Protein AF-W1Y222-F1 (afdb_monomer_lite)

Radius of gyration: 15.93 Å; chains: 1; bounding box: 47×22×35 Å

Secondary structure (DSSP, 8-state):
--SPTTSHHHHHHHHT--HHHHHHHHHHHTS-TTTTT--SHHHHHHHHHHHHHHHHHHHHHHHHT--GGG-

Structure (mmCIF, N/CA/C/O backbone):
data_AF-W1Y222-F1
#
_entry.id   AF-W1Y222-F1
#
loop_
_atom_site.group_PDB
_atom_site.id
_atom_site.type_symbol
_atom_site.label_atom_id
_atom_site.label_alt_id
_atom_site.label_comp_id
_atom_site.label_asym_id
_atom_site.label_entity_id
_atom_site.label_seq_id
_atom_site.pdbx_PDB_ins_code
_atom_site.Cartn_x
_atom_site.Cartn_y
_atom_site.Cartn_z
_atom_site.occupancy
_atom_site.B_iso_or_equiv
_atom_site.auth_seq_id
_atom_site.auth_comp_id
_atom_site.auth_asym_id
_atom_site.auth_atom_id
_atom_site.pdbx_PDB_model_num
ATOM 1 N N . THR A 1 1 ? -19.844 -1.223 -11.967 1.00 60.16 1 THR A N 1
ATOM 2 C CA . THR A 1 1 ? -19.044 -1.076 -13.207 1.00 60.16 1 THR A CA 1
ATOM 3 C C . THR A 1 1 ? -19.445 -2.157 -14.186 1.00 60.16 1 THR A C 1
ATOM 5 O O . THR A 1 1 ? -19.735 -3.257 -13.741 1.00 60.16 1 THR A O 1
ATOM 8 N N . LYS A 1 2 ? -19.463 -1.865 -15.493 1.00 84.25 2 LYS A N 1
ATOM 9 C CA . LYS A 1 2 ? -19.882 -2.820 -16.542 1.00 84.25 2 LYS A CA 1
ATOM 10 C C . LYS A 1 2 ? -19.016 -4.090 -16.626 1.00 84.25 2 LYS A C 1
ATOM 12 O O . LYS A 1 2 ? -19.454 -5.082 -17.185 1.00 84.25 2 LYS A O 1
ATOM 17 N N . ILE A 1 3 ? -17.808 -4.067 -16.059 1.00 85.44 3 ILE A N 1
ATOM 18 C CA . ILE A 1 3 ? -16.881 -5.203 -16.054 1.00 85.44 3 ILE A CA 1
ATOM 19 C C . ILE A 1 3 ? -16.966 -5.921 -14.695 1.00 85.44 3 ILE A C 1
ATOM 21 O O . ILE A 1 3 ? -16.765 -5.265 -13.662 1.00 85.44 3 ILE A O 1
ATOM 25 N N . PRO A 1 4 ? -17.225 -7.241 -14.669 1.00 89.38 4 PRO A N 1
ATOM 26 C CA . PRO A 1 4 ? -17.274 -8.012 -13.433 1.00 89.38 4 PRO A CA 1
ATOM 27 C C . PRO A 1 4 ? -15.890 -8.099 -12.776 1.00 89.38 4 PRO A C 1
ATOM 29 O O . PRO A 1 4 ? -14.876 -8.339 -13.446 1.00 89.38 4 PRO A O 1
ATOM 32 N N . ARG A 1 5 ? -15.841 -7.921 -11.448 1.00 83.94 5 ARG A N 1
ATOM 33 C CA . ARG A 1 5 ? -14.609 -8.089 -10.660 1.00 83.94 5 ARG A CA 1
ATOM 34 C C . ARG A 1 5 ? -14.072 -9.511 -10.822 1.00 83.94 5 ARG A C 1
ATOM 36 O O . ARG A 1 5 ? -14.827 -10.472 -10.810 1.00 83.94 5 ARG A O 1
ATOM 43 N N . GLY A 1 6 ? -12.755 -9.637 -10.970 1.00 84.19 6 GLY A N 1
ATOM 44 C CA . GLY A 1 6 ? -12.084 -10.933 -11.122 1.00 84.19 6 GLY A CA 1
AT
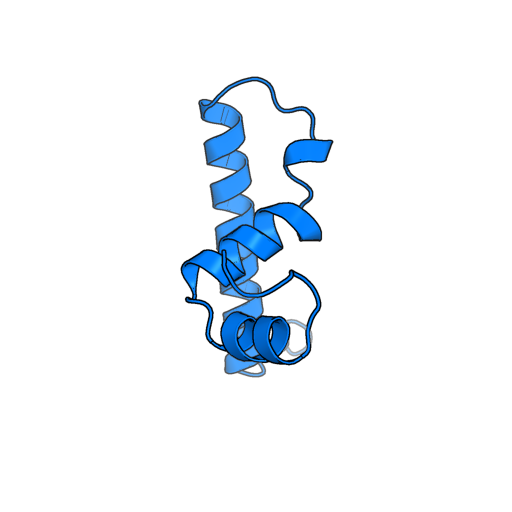OM 45 C C . GLY A 1 6 ? -12.028 -11.480 -12.553 1.00 84.19 6 GLY A C 1
ATOM 46 O O . GLY A 1 6 ? -11.237 -12.392 -12.801 1.00 84.19 6 GLY A O 1
ATOM 47 N N . SER A 1 7 ? -12.766 -10.891 -13.502 1.00 92.25 7 SER A N 1
ATOM 48 C CA . SER A 1 7 ? -12.613 -11.197 -14.932 1.00 92.25 7 SER A CA 1
ATOM 49 C C . SER A 1 7 ? -11.200 -10.880 -15.439 1.00 92.25 7 SER A C 1
ATOM 51 O O . SER A 1 7 ? -10.482 -10.062 -14.855 1.00 92.25 7 SER A O 1
ATOM 53 N N . LYS A 1 8 ? -10.788 -11.514 -16.547 1.00 92.12 8 LYS A N 1
ATOM 54 C CA . LYS A 1 8 ? -9.485 -11.242 -17.185 1.00 92.12 8 LYS A CA 1
ATOM 55 C C . LYS A 1 8 ? -9.338 -9.756 -17.521 1.00 92.12 8 LYS A C 1
ATOM 57 O O . LYS A 1 8 ? -8.364 -9.137 -17.106 1.00 92.12 8 LYS A O 1
ATOM 62 N N . GLN A 1 9 ? -10.364 -9.177 -18.145 1.00 91.00 9 GLN A N 1
ATOM 63 C CA . GLN A 1 9 ? -10.406 -7.759 -18.497 1.00 91.00 9 GLN A CA 1
ATOM 64 C C . GLN A 1 9 ? -10.280 -6.850 -17.266 1.00 91.00 9 GLN A C 1
ATOM 66 O O . GLN A 1 9 ? -9.523 -5.884 -17.284 1.00 91.00 9 GLN A O 1
ATOM 71 N N . TYR A 1 10 ? -10.956 -7.187 -16.159 1.00 91.00 10 TYR A N 1
ATOM 72 C CA . TYR A 1 10 ? -10.791 -6.450 -14.906 1.00 91.00 10 TYR A CA 1
ATOM 73 C C . TYR A 1 10 ? -9.349 -6.503 -14.401 1.00 91.00 10 TYR A C 1
ATOM 75 O O . TYR A 1 10 ? -8.811 -5.476 -14.006 1.00 91.00 10 TYR A O 1
ATOM 83 N N . LYS A 1 11 ? -8.709 -7.680 -14.412 1.00 90.31 11 LYS A N 1
ATOM 84 C CA . LYS A 1 11 ? -7.327 -7.841 -13.937 1.00 90.31 11 LYS A CA 1
ATOM 85 C C . LYS A 1 11 ? -6.333 -7.043 -14.778 1.00 90.31 11 LYS A C 1
ATOM 87 O O . LYS A 1 11 ? -5.400 -6.490 -14.207 1.00 90.31 11 LYS A O 1
ATOM 92 N N . GLU A 1 12 ? -6.523 -6.965 -16.093 1.00 92.12 12 GLU A N 1
ATOM 93 C CA . GLU A 1 12 ? -5.652 -6.168 -16.964 1.00 92.12 12 GLU A CA 1
ATOM 94 C C . GLU A 1 12 ? -5.766 -4.673 -16.685 1.00 92.12 12 GLU A C 1
ATOM 96 O O . GLU A 1 12 ? -4.757 -4.030 -16.412 1.00 92.12 12 GLU A O 1
ATOM 101 N N . ILE A 1 13 ? -6.988 -4.144 -16.621 1.00 89.38 13 ILE A N 1
ATOM 102 C CA . ILE A 1 13 ? -7.221 -2.743 -16.243 1.00 89.38 13 ILE A CA 1
ATOM 103 C C . ILE A 1 13 ? -6.709 -2.484 -14.817 1.00 89.38 13 ILE A C 1
ATOM 105 O O . ILE A 1 13 ? -6.110 -1.458 -14.522 1.00 89.38 13 ILE A O 1
ATOM 109 N N . TYR A 1 14 ? -6.879 -3.439 -13.903 1.00 87.19 14 TYR A N 1
ATOM 110 C CA . TYR A 1 14 ? -6.410 -3.288 -12.530 1.00 87.19 14 TYR A CA 1
ATOM 111 C C . TYR A 1 14 ? -4.875 -3.268 -12.417 1.00 87.19 14 TYR A C 1
ATOM 113 O O . TYR A 1 14 ? -4.337 -2.682 -11.474 1.00 87.19 14 TYR A O 1
ATOM 121 N N . LYS A 1 15 ? -4.137 -3.852 -13.375 1.00 87.88 15 LYS A N 1
ATOM 122 C CA . LYS A 1 15 ? -2.667 -3.754 -13.418 1.00 87.88 15 LYS A CA 1
ATOM 123 C C . LYS A 1 15 ? -2.195 -2.323 -13.681 1.00 87.88 15 LYS A C 1
ATOM 125 O O . LYS A 1 15 ? -1.149 -1.953 -13.144 1.00 87.88 15 LYS A O 1
ATOM 130 N N . THR A 1 16 ? -2.958 -1.512 -14.420 1.00 90.50 16 THR A N 1
ATOM 131 C CA . THR A 1 16 ? -2.610 -0.119 -14.764 1.00 90.50 16 THR A CA 1
ATOM 132 C C . THR A 1 16 ? -2.965 0.894 -13.673 1.00 90.50 16 THR A C 1
ATOM 134 O O . THR A 1 16 ? -2.853 2.095 -13.898 1.00 90.50 16 THR A O 1
ATOM 137 N N . ARG A 1 17 ? -3.365 0.432 -12.480 1.00 90.00 17 ARG A N 1
ATOM 138 C CA . ARG A 1 17 ? -3.676 1.290 -11.328 1.00 90.00 17 ARG A CA 1
ATOM 139 C C . ARG A 1 17 ? -2.545 2.265 -10.990 1.00 90.00 17 ARG A C 1
ATOM 141 O O . ARG A 1 17 ? -1.362 1.966 -11.170 1.00 90.00 17 ARG A O 1
ATOM 148 N N . THR A 1 18 ? -2.917 3.417 -10.455 1.00 91.88 18 THR A N 1
ATOM 149 C CA . THR A 1 18 ? -2.003 4.490 -10.050 1.00 91.88 18 THR A CA 1
ATOM 150 C C . THR A 1 18 ? -1.125 4.081 -8.864 1.00 91.88 18 THR A C 1
ATOM 152 O O . THR A 1 18 ? -1.420 3.132 -8.129 1.00 91.88 18 THR A O 1
ATOM 155 N N . CYS A 1 19 ? -0.025 4.806 -8.640 1.00 87.12 19 CYS A N 1
ATOM 156 C CA . CYS A 1 19 ? 0.845 4.579 -7.481 1.00 87.12 19 CYS A CA 1
ATOM 157 C C . CYS A 1 19 ? 0.084 4.705 -6.152 1.00 87.12 19 CYS A C 1
ATOM 159 O O . CYS A 1 19 ? 0.252 3.856 -5.277 1.00 87.12 19 CYS A O 1
ATOM 161 N N . SER A 1 20 ? -0.818 5.682 -6.031 1.00 87.81 20 SER A N 1
ATOM 162 C CA . SER A 1 20 ? -1.636 5.873 -4.828 1.00 87.81 20 SER A CA 1
ATOM 163 C C . SER A 1 20 ? -2.561 4.685 -4.556 1.00 87.81 20 SER A C 1
ATOM 165 O O . SER A 1 20 ? -2.662 4.227 -3.421 1.00 87.81 20 SER A O 1
ATOM 167 N N . GLU A 1 21 ? -3.183 4.110 -5.589 1.00 90.38 21 GLU A N 1
ATOM 168 C CA . GLU A 1 21 ? -4.006 2.903 -5.437 1.00 90.38 21 GLU A CA 1
ATOM 169 C C . GLU A 1 21 ? -3.178 1.682 -5.016 1.00 90.38 21 GLU A C 1
ATOM 171 O O . GLU A 1 21 ? -3.642 0.872 -4.209 1.00 90.38 21 GLU A O 1
ATOM 176 N N . ARG A 1 22 ? -1.938 1.547 -5.512 1.00 90.25 22 ARG A N 1
ATOM 177 C CA . ARG A 1 22 ? -1.015 0.486 -5.065 1.00 90.25 22 ARG A CA 1
ATOM 178 C C . ARG A 1 22 ? -0.670 0.639 -3.586 1.00 90.25 22 ARG A C 1
ATOM 180 O O . ARG A 1 22 ? -0.744 -0.345 -2.853 1.00 90.25 22 ARG A O 1
ATOM 187 N N . ILE A 1 23 ? -0.331 1.854 -3.159 1.00 90.50 23 ILE A N 1
ATOM 188 C CA . ILE A 1 23 ? 0.002 2.172 -1.766 1.
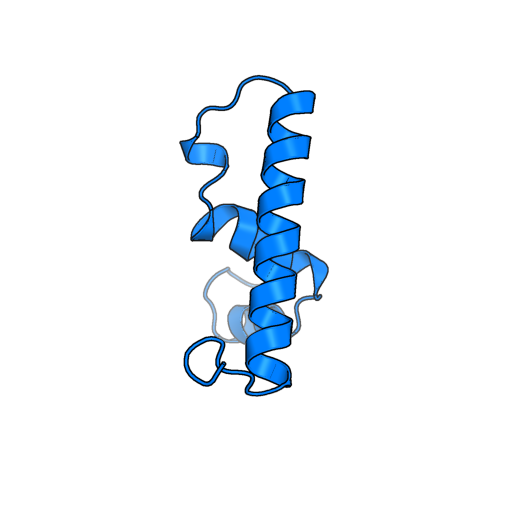00 90.50 23 ILE A CA 1
ATOM 189 C C . ILE A 1 23 ? -1.196 1.878 -0.859 1.00 90.50 23 ILE A C 1
ATOM 191 O O . ILE A 1 23 ? -1.060 1.116 0.094 1.00 90.50 23 
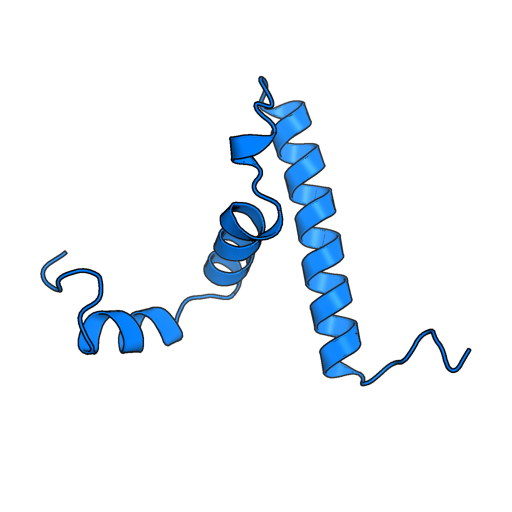ILE A O 1
ATOM 195 N N . ASN A 1 24 ? -2.388 2.369 -1.208 1.00 89.25 24 ASN A N 1
ATOM 196 C CA . ASN A 1 24 ? -3.610 2.111 -0.442 1.00 89.25 24 ASN A CA 1
ATOM 197 C C . ASN A 1 24 ? -3.909 0.614 -0.322 1.00 89.25 24 ASN A C 1
ATOM 199 O O . ASN A 1 24 ? -4.281 0.140 0.749 1.00 89.25 24 ASN A O 1
ATOM 203 N N . ASN A 1 25 ? -3.694 -0.155 -1.392 1.00 90.06 25 ASN A N 1
ATOM 204 C CA . ASN A 1 25 ? -3.870 -1.601 -1.348 1.00 90.06 25 ASN A CA 1
ATOM 205 C C . ASN A 1 25 ? -2.889 -2.285 -0.382 1.00 90.06 25 ASN A C 1
ATOM 207 O O . ASN A 1 25 ? -3.298 -3.210 0.313 1.00 90.06 25 ASN A O 1
ATOM 211 N N . ARG A 1 26 ? -1.622 -1.856 -0.327 1.00 91.12 26 ARG A N 1
ATOM 212 C CA . ARG A 1 26 ? -0.628 -2.393 0.622 1.00 91.12 26 ARG A CA 1
ATOM 213 C C . ARG A 1 26 ? -0.946 -1.996 2.061 1.00 91.12 26 ARG A C 1
ATOM 215 O O . ARG A 1 26 ? -0.924 -2.830 2.954 1.00 91.12 26 ARG A O 1
ATOM 222 N N . ILE A 1 27 ? -1.321 -0.741 2.288 1.00 90.25 27 ILE A N 1
ATOM 223 C CA . ILE A 1 27 ? -1.762 -0.252 3.602 1.00 90.25 27 ILE A CA 1
ATOM 224 C C . ILE A 1 27 ? -2.949 -1.084 4.111 1.00 90.25 27 ILE A C 1
ATOM 226 O O . ILE A 1 27 ? -2.986 -1.495 5.271 1.00 90.25 27 ILE A O 1
ATOM 230 N N . LEU A 1 28 ? -3.911 -1.371 3.234 1.00 87.62 28 LEU A N 1
ATOM 231 C CA . LEU A 1 28 ? -5.102 -2.126 3.596 1.00 87.62 28 LEU A CA 1
ATOM 232 C C . LEU A 1 28 ? -4.821 -3.615 3.831 1.00 87.62 28 LEU A C 1
ATOM 234 O O . LEU A 1 28 ? -5.313 -4.166 4.811 1.00 87.62 28 LEU A O 1
ATOM 238 N N . ASN A 1 29 ? -4.066 -4.264 2.938 1.00 88.94 29 ASN A N 1
ATOM 239 C CA . ASN A 1 29 ? -3.904 -5.722 2.939 1.00 88.94 29 ASN A CA 1
ATOM 240 C C . ASN A 1 29 ? -2.633 -6.201 3.650 1.00 88.94 29 ASN A C 1
ATOM 242 O O . ASN A 1 29 ? -2.706 -7.179 4.391 1.00 88.94 29 ASN A O 1
ATOM 246 N N . ASP A 1 30 ? -1.497 -5.526 3.458 1.00 88.94 30 ASP A N 1
ATOM 247 C CA . ASP A 1 30 ? -0.207 -5.934 4.033 1.00 88.94 30 ASP A CA 1
ATOM 248 C C . ASP A 1 30 ? -0.151 -5.512 5.507 1.00 88.94 30 ASP A C 1
ATOM 250 O O . ASP A 1 30 ? 0.068 -6.332 6.395 1.00 88.94 30 ASP A O 1
ATOM 254 N N . TYR A 1 31 ? -0.441 -4.235 5.779 1.00 87.50 31 TYR A N 1
ATOM 255 C CA . TYR A 1 31 ? -0.448 -3.679 7.140 1.00 87.50 31 TYR A CA 1
ATOM 256 C C . TYR A 1 31 ? -1.760 -3.925 7.888 1.00 87.50 31 TYR A C 1
ATOM 258 O O . TYR A 1 31 ? -1.851 -3.633 9.079 1.00 87.50 31 TYR A O 1
ATOM 266 N N . LYS A 1 32 ? -2.783 -4.452 7.200 1.00 86.62 32 LYS A N 1
ATOM 267 C CA . LYS A 1 32 ? -4.081 -4.838 7.772 1.00 86.62 32 LYS A CA 1
ATOM 268 C C . LYS A 1 32 ? -4.667 -3.772 8.700 1.00 86.62 32 LYS A C 1
ATOM 270 O O . LYS A 1 32 ? -5.208 -4.118 9.749 1.00 86.62 32 LYS A O 1
ATOM 275 N N . ILE A 1 33 ? -4.606 -2.486 8.327 1.00 81.50 33 ILE A N 1
ATOM 276 C CA . ILE A 1 33 ? -4.975 -1.374 9.229 1.00 81.50 33 ILE A CA 1
ATOM 277 C C . ILE A 1 33 ? -6.384 -1.529 9.831 1.00 81.50 33 ILE A C 1
ATOM 279 O O . ILE A 1 33 ? -6.597 -1.198 10.998 1.00 81.50 33 ILE A O 1
ATOM 283 N N . HIS A 1 34 ? -7.342 -2.109 9.103 1.00 79.62 34 HIS A N 1
ATOM 284 C CA . HIS A 1 34 ? -8.670 -2.395 9.661 1.00 79.62 34 HIS A CA 1
ATOM 285 C C . HIS A 1 34 ? -8.674 -3.461 10.764 1.00 79.62 34 HIS A C 1
ATOM 287 O O . HIS A 1 34 ? -9.479 -3.374 11.690 1.00 79.62 34 HIS A O 1
ATOM 293 N N . SER A 1 35 ? -7.759 -4.429 10.711 1.00 82.06 35 SER A N 1
ATOM 294 C CA . SER A 1 35 ? -7.615 -5.460 11.747 1.00 82.06 35 SER A CA 1
ATOM 295 C C . SER A 1 35 ? -7.057 -4.896 13.052 1.00 82.06 35 SER A C 1
ATOM 297 O O . SER A 1 35 ? -7.345 -5.442 14.113 1.00 82.06 35 SER A O 1
ATOM 299 N N . LEU A 1 36 ? -6.335 -3.768 13.008 1.00 78.56 36 LEU A N 1
ATOM 300 C CA . LEU A 1 36 ? -5.829 -3.097 14.210 1.00 78.56 36 LEU A CA 1
ATOM 301 C C . LEU A 1 36 ? -6.941 -2.459 15.070 1.00 78.56 36 LEU A C 1
ATOM 303 O O . LEU A 1 36 ? -6.647 -1.953 16.150 1.00 78.56 36 LEU A O 1
ATOM 307 N N . LYS A 1 37 ? -8.213 -2.468 14.625 1.00 81.69 37 LYS A N 1
ATOM 308 C CA . LYS A 1 37 ? -9.386 -1.932 15.355 1.00 81.69 37 LYS A CA 1
ATOM 309 C C . LYS A 1 37 ? -9.168 -0.515 15.916 1.00 81.69 37 LYS A C 1
ATOM 311 O O . LYS A 1 37 ? -9.733 -0.143 16.945 1.00 81.69 37 LYS A O 1
ATOM 316 N N . ILE A 1 38 ? -8.361 0.298 15.233 1.00 82.06 38 ILE A N 1
ATOM 317 C CA . ILE A 1 38 ? -8.016 1.647 15.682 1.00 82.06 38 ILE A CA 1
ATOM 318 C C . ILE A 1 38 ? -9.256 2.532 15.593 1.00 82.06 38 ILE A C 1
ATOM 320 O O . ILE A 1 38 ? -9.754 2.836 14.509 1.00 82.06 38 ILE A O 1
ATOM 324 N N . ARG A 1 39 ? -9.738 2.985 16.750 1.00 79.81 39 ARG A N 1
ATOM 325 C CA . ARG A 1 39 ? -10.813 3.973 16.843 1.00 79.81 39 ARG A CA 1
ATOM 326 C C . ARG A 1 39 ? -10.196 5.370 16.921 1.00 79.81 39 ARG A C 1
ATOM 328 O O . ARG A 1 39 ? -9.504 5.699 17.884 1.00 79.81 39 ARG A O 1
ATOM 335 N N . GLY A 1 40 ? -10.433 6.181 15.889 1.00 85.31 40 GLY A N 1
ATOM 336 C CA . GLY A 1 40 ? -10.060 7.598 15.851 1.00 85.31 40 GLY A CA 1
ATOM 337 C C . GLY A 1 40 ? -9.156 7.990 14.679 1.00 85.31 40 GLY A C 1
ATOM 338 O O . GLY A 1 40 ? -8.152 7.342 14.386 1.00 85.31 40 GLY A O 1
ATOM 339 N N . LYS A 1 41 ? -9.491 9.122 14.046 1.00 85.75 41 LYS A N 1
ATOM 340 C CA . LYS A 1 41 ? -8.828 9.623 12.828 1.00 85.75 41 LYS A CA 1
ATOM 341 C C . LYS A 1 41 ? -7.340 9.943 13.032 1.00 85.75 41 LYS A C 1
ATOM 343 O O . LYS A 1 41 ? -6.536 9.664 12.151 1.00 85.75 41 LYS A O 1
ATOM 348 N N . LYS A 1 42 ? -6.959 10.473 14.203 1.00 89.75 42 LYS A N 1
ATOM 349 C CA . LYS A 1 42 ? -5.566 10.854 14.512 1.00 89.75 42 LYS A CA 1
ATOM 350 C C . LYS A 1 42 ? -4.623 9.645 14.509 1.00 89.75 42 LYS A C 1
ATOM 352 O O . LYS A 1 42 ? -3.610 9.653 13.819 1.00 89.75 42 LYS A O 1
ATOM 357 N N . ARG A 1 43 ? -4.993 8.579 15.230 1.00 87.12 43 ARG A N 1
ATOM 358 C CA . ARG A 1 43 ? -4.204 7.336 15.303 1.00 87.12 43 ARG A CA 1
ATOM 359 C C . ARG A 1 43 ? -4.175 6.606 13.964 1.00 87.12 43 ARG A C 1
ATOM 361 O O . ARG A 1 43 ? -3.126 6.113 13.569 1.00 87.12 43 ARG A O 1
ATOM 368 N N . TYR A 1 44 ? -5.302 6.593 13.251 1.00 88.19 44 TYR A N 1
ATOM 369 C CA . TYR A 1 44 ? -5.377 6.019 11.909 1.00 88.19 44 TYR A CA 1
ATOM 370 C C . TYR A 1 44 ? -4.415 6.720 10.940 1.00 88.19 44 TYR A C 1
ATOM 372 O O . TYR A 1 44 ? -3.645 6.054 10.252 1.00 88.19 44 TYR A O 1
ATOM 380 N N . SER A 1 45 ? -4.410 8.058 10.934 1.00 88.31 45 SER A N 1
ATOM 381 C CA . SER A 1 45 ? -3.502 8.858 10.104 1.00 88.31 45 SER A CA 1
ATOM 382 C C . SER A 1 45 ? -2.034 8.567 10.429 1.00 88.31 45 SER A C 1
ATOM 384 O O . SER A 1 45 ? -1.250 8.269 9.533 1.00 88.31 45 SER A O 1
ATOM 386 N N . PHE A 1 46 ? -1.678 8.538 11.717 1.00 90.12 46 PHE A N 1
ATOM 387 C CA . PHE A 1 46 ? -0.310 8.256 12.152 1.00 90.12 46 PHE A CA 1
ATOM 388 C C . PHE A 1 46 ? 0.177 6.857 11.734 1.00 90.12 46 PHE A C 1
ATOM 390 O O . PHE A 1 46 ? 1.260 6.722 11.169 1.00 90.12 46 PHE A O 1
ATOM 397 N N . MET A 1 47 ? -0.642 5.817 11.922 1.00 89.38 47 MET A N 1
ATOM 398 C CA . MET A 1 47 ? -0.299 4.453 11.487 1.00 89.38 47 MET A CA 1
ATOM 399 C C . MET A 1 47 ? -0.183 4.342 9.963 1.00 89.38 47 MET A C 1
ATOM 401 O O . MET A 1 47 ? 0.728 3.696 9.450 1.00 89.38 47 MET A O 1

------------------------------------

Task description
Both end lines included, restate word for word the lines above from the line with "ATOM 53 N N" to the line with "ATOM 102 C CA", and nothing else.

Answer area
ATOM 53 N N . LYS A 1 8 ? -10.788 -11.514 -16.547 1.00 92.12 8 LYS A N 1
ATOM 54 C CA . LYS A 1 8 ? -9.485 -11.242 -17.185 1.00 92.12 8 LYS A CA 1
ATOM 55 C C . LYS A 1 8 ? -9.338 -9.756 -17.521 1.00 92.12 8 LYS A C 1
ATOM 57 O O . LYS A 1 8 ? -8.364 -9.137 -17.106 1.00 92.12 8 LYS A O 1
ATOM 62 N N . GLN A 1 9 ? -10.364 -9.177 -18.145 1.00 91.00 9 GLN A N 1
ATOM 63 C CA . GLN A 1 9 ? -10.406 -7.759 -18.497 1.00 91.00 9 GLN A CA 1
ATOM 64 C C . GLN A 1 9 ? -10.280 -6.850 -17.266 1.00 91.00 9 GLN A C 1
ATOM 66 O O . GLN A 1 9 ? -9.523 -5.884 -17.284 1.00 91.00 9 GLN A O 1
ATOM 71 N N . TYR A 1 10 ? -10.956 -7.187 -16.159 1.00 91.00 10 TYR A N 1
ATOM 72 C CA . TYR A 1 10 ? -10.791 -6.450 -14.906 1.00 91.00 10 TYR A CA 1
ATOM 73 C C . TYR A 1 10 ? -9.349 -6.503 -14.401 1.00 91.00 10 TYR A C 1
ATOM 75 O O . TYR A 1 10 ? -8.811 -5.476 -14.006 1.00 91.00 10 TYR A O 1
ATOM 83 N N . LYS A 1 11 ? -8.709 -7.680 -14.412 1.00 90.31 11 LYS A N 1
ATOM 84 C CA . LYS A 1 11 ? -7.327 -7.841 -13.937 1.00 90.31 11 LYS A CA 1
ATOM 85 C C . LYS A 1 11 ? -6.333 -7.043 -14.778 1.00 90.31 11 LYS A C 1
ATOM 87 O O . LYS A 1 11 ? -5.400 -6.490 -14.207 1.00 90.31 11 LYS A O 1
ATOM 92 N N . GLU A 1 12 ? -6.523 -6.965 -16.093 1.00 92.12 12 GLU A N 1
ATOM 93 C CA . GLU A 1 12 ? -5.652 -6.168 -16.964 1.00 92.12 12 GLU A CA 1
ATOM 94 C C . GLU A 1 12 ? -5.766 -4.673 -16.685 1.00 92.12 12 GLU A C 1
ATOM 96 O O . GLU A 1 12 ? -4.757 -4.030 -16.412 1.00 92.12 12 GLU A O 1
ATOM 101 N N . ILE A 1 13 ? -6.988 -4.144 -16.621 1.00 89.38 13 ILE A N 1
ATOM 102 C CA . ILE A 1 13 ? -7.221 -2.743 -16.243 1.00 89.38 13 ILE A CA 1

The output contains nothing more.